Nell’intervista, Khosrokhavar ricorda che l’ideologia di morte ispira sin dall’inizio il regime nato dalla rivoluzione del 1978. La radice va cercata nell’escatologia sciita, in particolare nella dottrina teologica dell’imam nascosto. Vale la pena ricordarne alcuni fondamentali dogmi, che il sociologo franco-iraniano per ragioni di spazio non ha potuto richiamare.
Con la sconfitta militare subita dal partito di ʽAli (shiat ʽAli, da qui il nome sciiti) nel 680 della nostra era si chiude la grande discordia (al-fitna al-kubra) sulla successione del Profeta Muhammad, morto nel 632. Essa produce una frattura a tutt’oggi insanabile della prima comunità musulmana, quella fra i sunniti e appunto gli sciiti (circa il 10% degli 1,8 miliardi di persone di fede islamica nel mondo). Questi ultimi, sconfitti, vivranno per un lungo tempo (circa duecento anni) in clandestinità ai margini territoriali dei primi imperi musulmani. Si rifiuteranno di chiamare i loro capi califfi per sottolineare la distanza dai loro avversari sunniti. Preferiranno quello di imam. Questa parola in arabo significa “colui che sta davanti”, una guida. Nel sunnismo l’imam è un funzionario che ha il compito di guidare la preghiera collettiva. Per gli sciiti, l’imam, invece, è al tempo stesso guida spirituale e politico, capo supremo, depositario del potere religioso e di quello mondano. Un potere ab-solutus, nel senso pieno del termine, giacché trasmesso per linea di sangue direttamente da Muhammad a suo cugino e cognato ʽAli, sposo di Fatima, figlia del Profeta.
Gli sciiti, dopo la débacle subito dall’esercito sunnita, non si disperderanno; continueranno a sperare nella rivincita, affidandosi alla guida degli imam che si succederanno dal 680 all’874, per linea di parentela maschile: dal primo ʽAli ai suoi due figli Hasan e Huseyn (questi sarà ucciso nella battaglia di Kerbala nel 680 e sarà d’allora, assieme alla figura paterna, considerato martire della causa sciita) sino al dodicesimo. Quest’ultimo salirà al potere ancora bambino e nell’874 morirà in circostanze oscure. Non aveva, dunque, un successore legittimo. Un’altra prova drammatica per una minoranza malvista e perseguitata. Di nuovo, per la comunità sciita poteva essere l’inizio della sua fine, invece, la solidarietà di gruppo prevarrà grazie al rito e al mito: da un lato, le pratiche rituali che fanno memoria del martirio dei capi e, dall’altro, il racconto escatologico secondo cui l’ultimo imam non è morto, ma si è solo occultato alla vista degli esseri umani. Un giorno tornerà a rendersi visibile nella figura apocalittica del Salvatore (al-Mahdi), l’imam degli Ultimi Tempi, quando l’umanità sarà chiamata al giudizio finale e agli sciiti sarà resa giustizia.

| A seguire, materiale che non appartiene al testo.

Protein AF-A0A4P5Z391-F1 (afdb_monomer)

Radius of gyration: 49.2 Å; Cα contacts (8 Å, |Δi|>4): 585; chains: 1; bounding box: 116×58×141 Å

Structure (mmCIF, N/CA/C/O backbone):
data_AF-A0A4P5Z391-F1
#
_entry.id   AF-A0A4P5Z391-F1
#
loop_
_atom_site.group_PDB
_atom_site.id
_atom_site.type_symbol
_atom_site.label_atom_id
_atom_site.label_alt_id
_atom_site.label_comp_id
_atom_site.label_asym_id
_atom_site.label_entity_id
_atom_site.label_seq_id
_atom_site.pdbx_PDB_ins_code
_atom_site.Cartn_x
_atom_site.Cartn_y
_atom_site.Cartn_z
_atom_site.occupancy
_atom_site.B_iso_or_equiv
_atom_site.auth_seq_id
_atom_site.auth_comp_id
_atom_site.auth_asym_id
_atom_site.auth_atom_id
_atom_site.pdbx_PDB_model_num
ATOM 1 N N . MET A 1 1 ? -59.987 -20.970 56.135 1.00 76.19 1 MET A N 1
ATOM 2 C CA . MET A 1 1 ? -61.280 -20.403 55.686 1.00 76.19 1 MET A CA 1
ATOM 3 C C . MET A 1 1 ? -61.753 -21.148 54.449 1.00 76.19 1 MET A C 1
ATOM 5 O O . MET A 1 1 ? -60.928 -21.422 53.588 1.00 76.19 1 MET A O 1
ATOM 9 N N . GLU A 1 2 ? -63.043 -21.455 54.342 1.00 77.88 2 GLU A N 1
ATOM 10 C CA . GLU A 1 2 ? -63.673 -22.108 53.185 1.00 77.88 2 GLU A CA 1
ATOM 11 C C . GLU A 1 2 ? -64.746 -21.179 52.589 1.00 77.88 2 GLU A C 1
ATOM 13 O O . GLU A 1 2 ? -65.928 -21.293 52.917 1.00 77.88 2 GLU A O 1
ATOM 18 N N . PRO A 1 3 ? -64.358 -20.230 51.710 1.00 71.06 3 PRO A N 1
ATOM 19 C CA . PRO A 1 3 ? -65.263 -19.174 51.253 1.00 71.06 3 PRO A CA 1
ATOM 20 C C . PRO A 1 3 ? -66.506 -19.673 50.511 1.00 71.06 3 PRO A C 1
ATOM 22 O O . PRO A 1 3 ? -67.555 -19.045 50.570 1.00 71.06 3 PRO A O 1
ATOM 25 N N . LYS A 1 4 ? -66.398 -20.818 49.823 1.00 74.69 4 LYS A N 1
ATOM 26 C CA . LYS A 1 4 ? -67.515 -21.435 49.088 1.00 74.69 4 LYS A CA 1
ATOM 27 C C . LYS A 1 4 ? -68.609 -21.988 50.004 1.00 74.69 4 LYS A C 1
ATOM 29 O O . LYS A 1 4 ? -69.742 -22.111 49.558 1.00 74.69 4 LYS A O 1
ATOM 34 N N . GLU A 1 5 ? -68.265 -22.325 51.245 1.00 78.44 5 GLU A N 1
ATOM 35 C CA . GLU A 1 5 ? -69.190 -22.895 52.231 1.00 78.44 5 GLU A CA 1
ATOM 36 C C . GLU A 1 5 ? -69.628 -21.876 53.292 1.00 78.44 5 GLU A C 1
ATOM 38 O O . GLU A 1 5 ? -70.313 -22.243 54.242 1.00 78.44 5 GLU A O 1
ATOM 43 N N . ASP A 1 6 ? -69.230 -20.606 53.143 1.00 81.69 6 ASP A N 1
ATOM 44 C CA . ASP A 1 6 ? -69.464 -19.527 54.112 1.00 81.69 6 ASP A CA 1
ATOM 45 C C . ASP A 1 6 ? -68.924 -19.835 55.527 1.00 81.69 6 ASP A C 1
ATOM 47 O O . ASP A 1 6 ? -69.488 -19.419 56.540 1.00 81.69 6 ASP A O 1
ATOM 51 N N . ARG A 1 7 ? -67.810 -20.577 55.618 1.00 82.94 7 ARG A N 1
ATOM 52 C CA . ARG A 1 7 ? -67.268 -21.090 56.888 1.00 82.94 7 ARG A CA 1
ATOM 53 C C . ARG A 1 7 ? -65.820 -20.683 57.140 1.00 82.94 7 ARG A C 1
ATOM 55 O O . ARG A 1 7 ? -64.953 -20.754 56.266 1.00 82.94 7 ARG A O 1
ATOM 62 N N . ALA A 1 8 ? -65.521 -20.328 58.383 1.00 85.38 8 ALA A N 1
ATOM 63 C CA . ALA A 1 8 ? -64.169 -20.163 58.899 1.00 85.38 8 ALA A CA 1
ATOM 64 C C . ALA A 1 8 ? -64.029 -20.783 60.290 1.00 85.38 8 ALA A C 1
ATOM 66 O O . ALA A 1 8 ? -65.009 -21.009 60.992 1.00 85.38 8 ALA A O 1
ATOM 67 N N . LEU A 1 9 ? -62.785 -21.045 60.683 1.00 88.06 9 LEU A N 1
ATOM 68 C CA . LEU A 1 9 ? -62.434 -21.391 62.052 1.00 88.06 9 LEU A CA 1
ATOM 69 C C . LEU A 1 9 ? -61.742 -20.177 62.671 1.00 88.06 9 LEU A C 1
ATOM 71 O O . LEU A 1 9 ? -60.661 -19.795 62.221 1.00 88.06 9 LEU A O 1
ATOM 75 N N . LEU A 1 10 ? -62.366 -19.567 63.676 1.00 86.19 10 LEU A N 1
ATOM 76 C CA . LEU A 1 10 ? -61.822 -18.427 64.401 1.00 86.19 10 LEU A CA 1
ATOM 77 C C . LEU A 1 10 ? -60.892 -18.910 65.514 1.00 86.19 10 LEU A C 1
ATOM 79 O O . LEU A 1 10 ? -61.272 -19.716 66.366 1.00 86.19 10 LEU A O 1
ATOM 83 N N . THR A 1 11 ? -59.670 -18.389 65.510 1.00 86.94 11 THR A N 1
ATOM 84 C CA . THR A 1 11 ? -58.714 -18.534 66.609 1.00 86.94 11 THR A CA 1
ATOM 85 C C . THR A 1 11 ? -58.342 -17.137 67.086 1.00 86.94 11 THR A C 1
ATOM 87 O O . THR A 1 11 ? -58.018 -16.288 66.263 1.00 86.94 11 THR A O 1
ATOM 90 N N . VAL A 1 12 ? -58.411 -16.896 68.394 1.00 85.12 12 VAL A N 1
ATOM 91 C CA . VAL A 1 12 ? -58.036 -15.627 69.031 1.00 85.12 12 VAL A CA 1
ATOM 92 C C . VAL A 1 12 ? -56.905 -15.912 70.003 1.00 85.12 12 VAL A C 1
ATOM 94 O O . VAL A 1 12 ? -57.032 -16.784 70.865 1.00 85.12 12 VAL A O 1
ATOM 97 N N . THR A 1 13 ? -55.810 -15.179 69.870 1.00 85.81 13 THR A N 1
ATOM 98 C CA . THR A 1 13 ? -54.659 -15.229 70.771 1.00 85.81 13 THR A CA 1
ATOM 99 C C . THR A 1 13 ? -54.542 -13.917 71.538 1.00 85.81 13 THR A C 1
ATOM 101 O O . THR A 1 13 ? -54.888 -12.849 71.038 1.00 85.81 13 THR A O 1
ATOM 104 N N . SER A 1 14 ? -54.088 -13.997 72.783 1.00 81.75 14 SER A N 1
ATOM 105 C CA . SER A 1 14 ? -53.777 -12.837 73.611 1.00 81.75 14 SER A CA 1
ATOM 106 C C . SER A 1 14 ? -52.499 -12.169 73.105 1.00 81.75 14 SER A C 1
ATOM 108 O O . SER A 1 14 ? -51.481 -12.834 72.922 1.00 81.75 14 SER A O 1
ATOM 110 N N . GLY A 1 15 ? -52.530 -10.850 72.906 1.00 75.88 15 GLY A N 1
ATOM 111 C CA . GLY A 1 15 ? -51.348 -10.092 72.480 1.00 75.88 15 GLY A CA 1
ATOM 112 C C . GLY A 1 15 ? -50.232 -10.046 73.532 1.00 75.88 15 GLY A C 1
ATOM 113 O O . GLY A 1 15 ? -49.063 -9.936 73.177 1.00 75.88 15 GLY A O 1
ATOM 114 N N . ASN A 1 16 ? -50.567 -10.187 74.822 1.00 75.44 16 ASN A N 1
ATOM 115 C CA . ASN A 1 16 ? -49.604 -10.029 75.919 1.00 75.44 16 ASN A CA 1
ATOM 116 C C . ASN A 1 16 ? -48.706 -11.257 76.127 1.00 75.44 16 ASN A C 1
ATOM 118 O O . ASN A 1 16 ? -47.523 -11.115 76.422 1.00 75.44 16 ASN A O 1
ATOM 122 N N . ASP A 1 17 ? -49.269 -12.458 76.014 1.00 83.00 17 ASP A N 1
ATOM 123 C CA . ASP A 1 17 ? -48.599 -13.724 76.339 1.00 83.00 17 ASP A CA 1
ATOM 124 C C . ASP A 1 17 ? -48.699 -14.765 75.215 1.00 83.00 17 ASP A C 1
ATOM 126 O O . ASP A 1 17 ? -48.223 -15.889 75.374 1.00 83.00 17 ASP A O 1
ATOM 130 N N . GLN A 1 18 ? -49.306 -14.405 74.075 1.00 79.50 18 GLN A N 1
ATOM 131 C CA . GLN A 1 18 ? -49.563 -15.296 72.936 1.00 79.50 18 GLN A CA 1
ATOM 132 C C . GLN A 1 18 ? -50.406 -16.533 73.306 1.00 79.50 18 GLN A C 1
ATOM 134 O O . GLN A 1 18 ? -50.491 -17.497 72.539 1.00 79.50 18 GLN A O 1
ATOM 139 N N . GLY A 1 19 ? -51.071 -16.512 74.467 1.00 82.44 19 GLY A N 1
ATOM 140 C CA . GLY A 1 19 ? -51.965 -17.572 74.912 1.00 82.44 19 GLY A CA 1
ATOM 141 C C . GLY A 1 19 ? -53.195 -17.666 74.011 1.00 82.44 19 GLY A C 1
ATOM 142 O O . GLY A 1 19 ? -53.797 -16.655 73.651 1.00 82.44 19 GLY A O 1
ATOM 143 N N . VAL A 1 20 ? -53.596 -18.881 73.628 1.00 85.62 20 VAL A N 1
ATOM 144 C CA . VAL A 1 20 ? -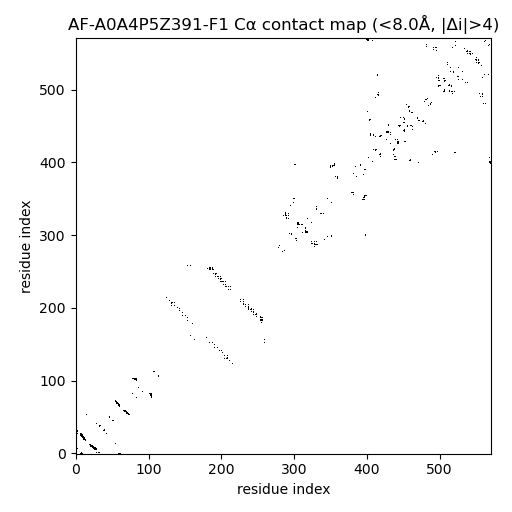54.791 -19.093 72.797 1.00 85.62 20 VAL A CA 1
ATOM 145 C C . VAL A 1 20 ? -56.044 -18.936 73.662 1.00 85.62 20 VAL A C 1
ATOM 147 O O . VAL A 1 20 ? -56.321 -19.781 74.508 1.00 85.62 20 VAL A O 1
ATOM 150 N N . LEU A 1 21 ? -56.806 -17.866 73.434 1.00 83.50 21 LEU A N 1
ATOM 151 C CA . LEU A 1 21 ? -58.051 -17.551 74.144 1.00 83.50 21 LEU A CA 1
ATOM 152 C C . LEU A 1 21 ? -59.255 -18.272 73.529 1.00 83.50 21 LEU A C 1
ATOM 154 O O . LEU A 1 21 ? -60.150 -18.731 74.232 1.00 83.50 21 LEU A O 1
ATOM 158 N N . VAL A 1 22 ? -59.265 -18.387 72.202 1.00 84.38 22 VAL A N 1
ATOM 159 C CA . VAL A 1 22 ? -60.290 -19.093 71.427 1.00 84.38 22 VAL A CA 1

La passione e morte dei capi-martiri sono ancora oggi celebrati durante il mese di Muharram con un’intensità emotiva che per tredici giorni è raccontata e messa in scena in tutti i suoi drammatici eventi nelle hussayniye (oratori destinati proprio alla commemorazione e alla lettura della passione dei martiri) [1]. Sia le pratiche di autolesionismo (autoflagellazione), proibite per legge in Iran, ma non negli altri Paesi dove lo sciismo è presente, come, per esempio, in Iraq o in Bahrein e in Arabia Saudita, dove nelle regioni orientali di al-Qaif e al-Hasa si concentra il 15% della popolazione sciita del Regno, sia il rituale del battersi fortemente il petto da parte di giovani uomini disposti in cerchio, strettamente uniti, sono espressioni di solidarietà nel dolore e nel lutto per la perdita dei loro capi. Nelle processioni che si svolgono nelle vie dei principali quartieri e dei borghi risuona il grido secco dei battenti e dei flagellanti (laddove possono ancora ferirsi con fruste e lame taglienti): eccoci siamo pronti al sacrificio.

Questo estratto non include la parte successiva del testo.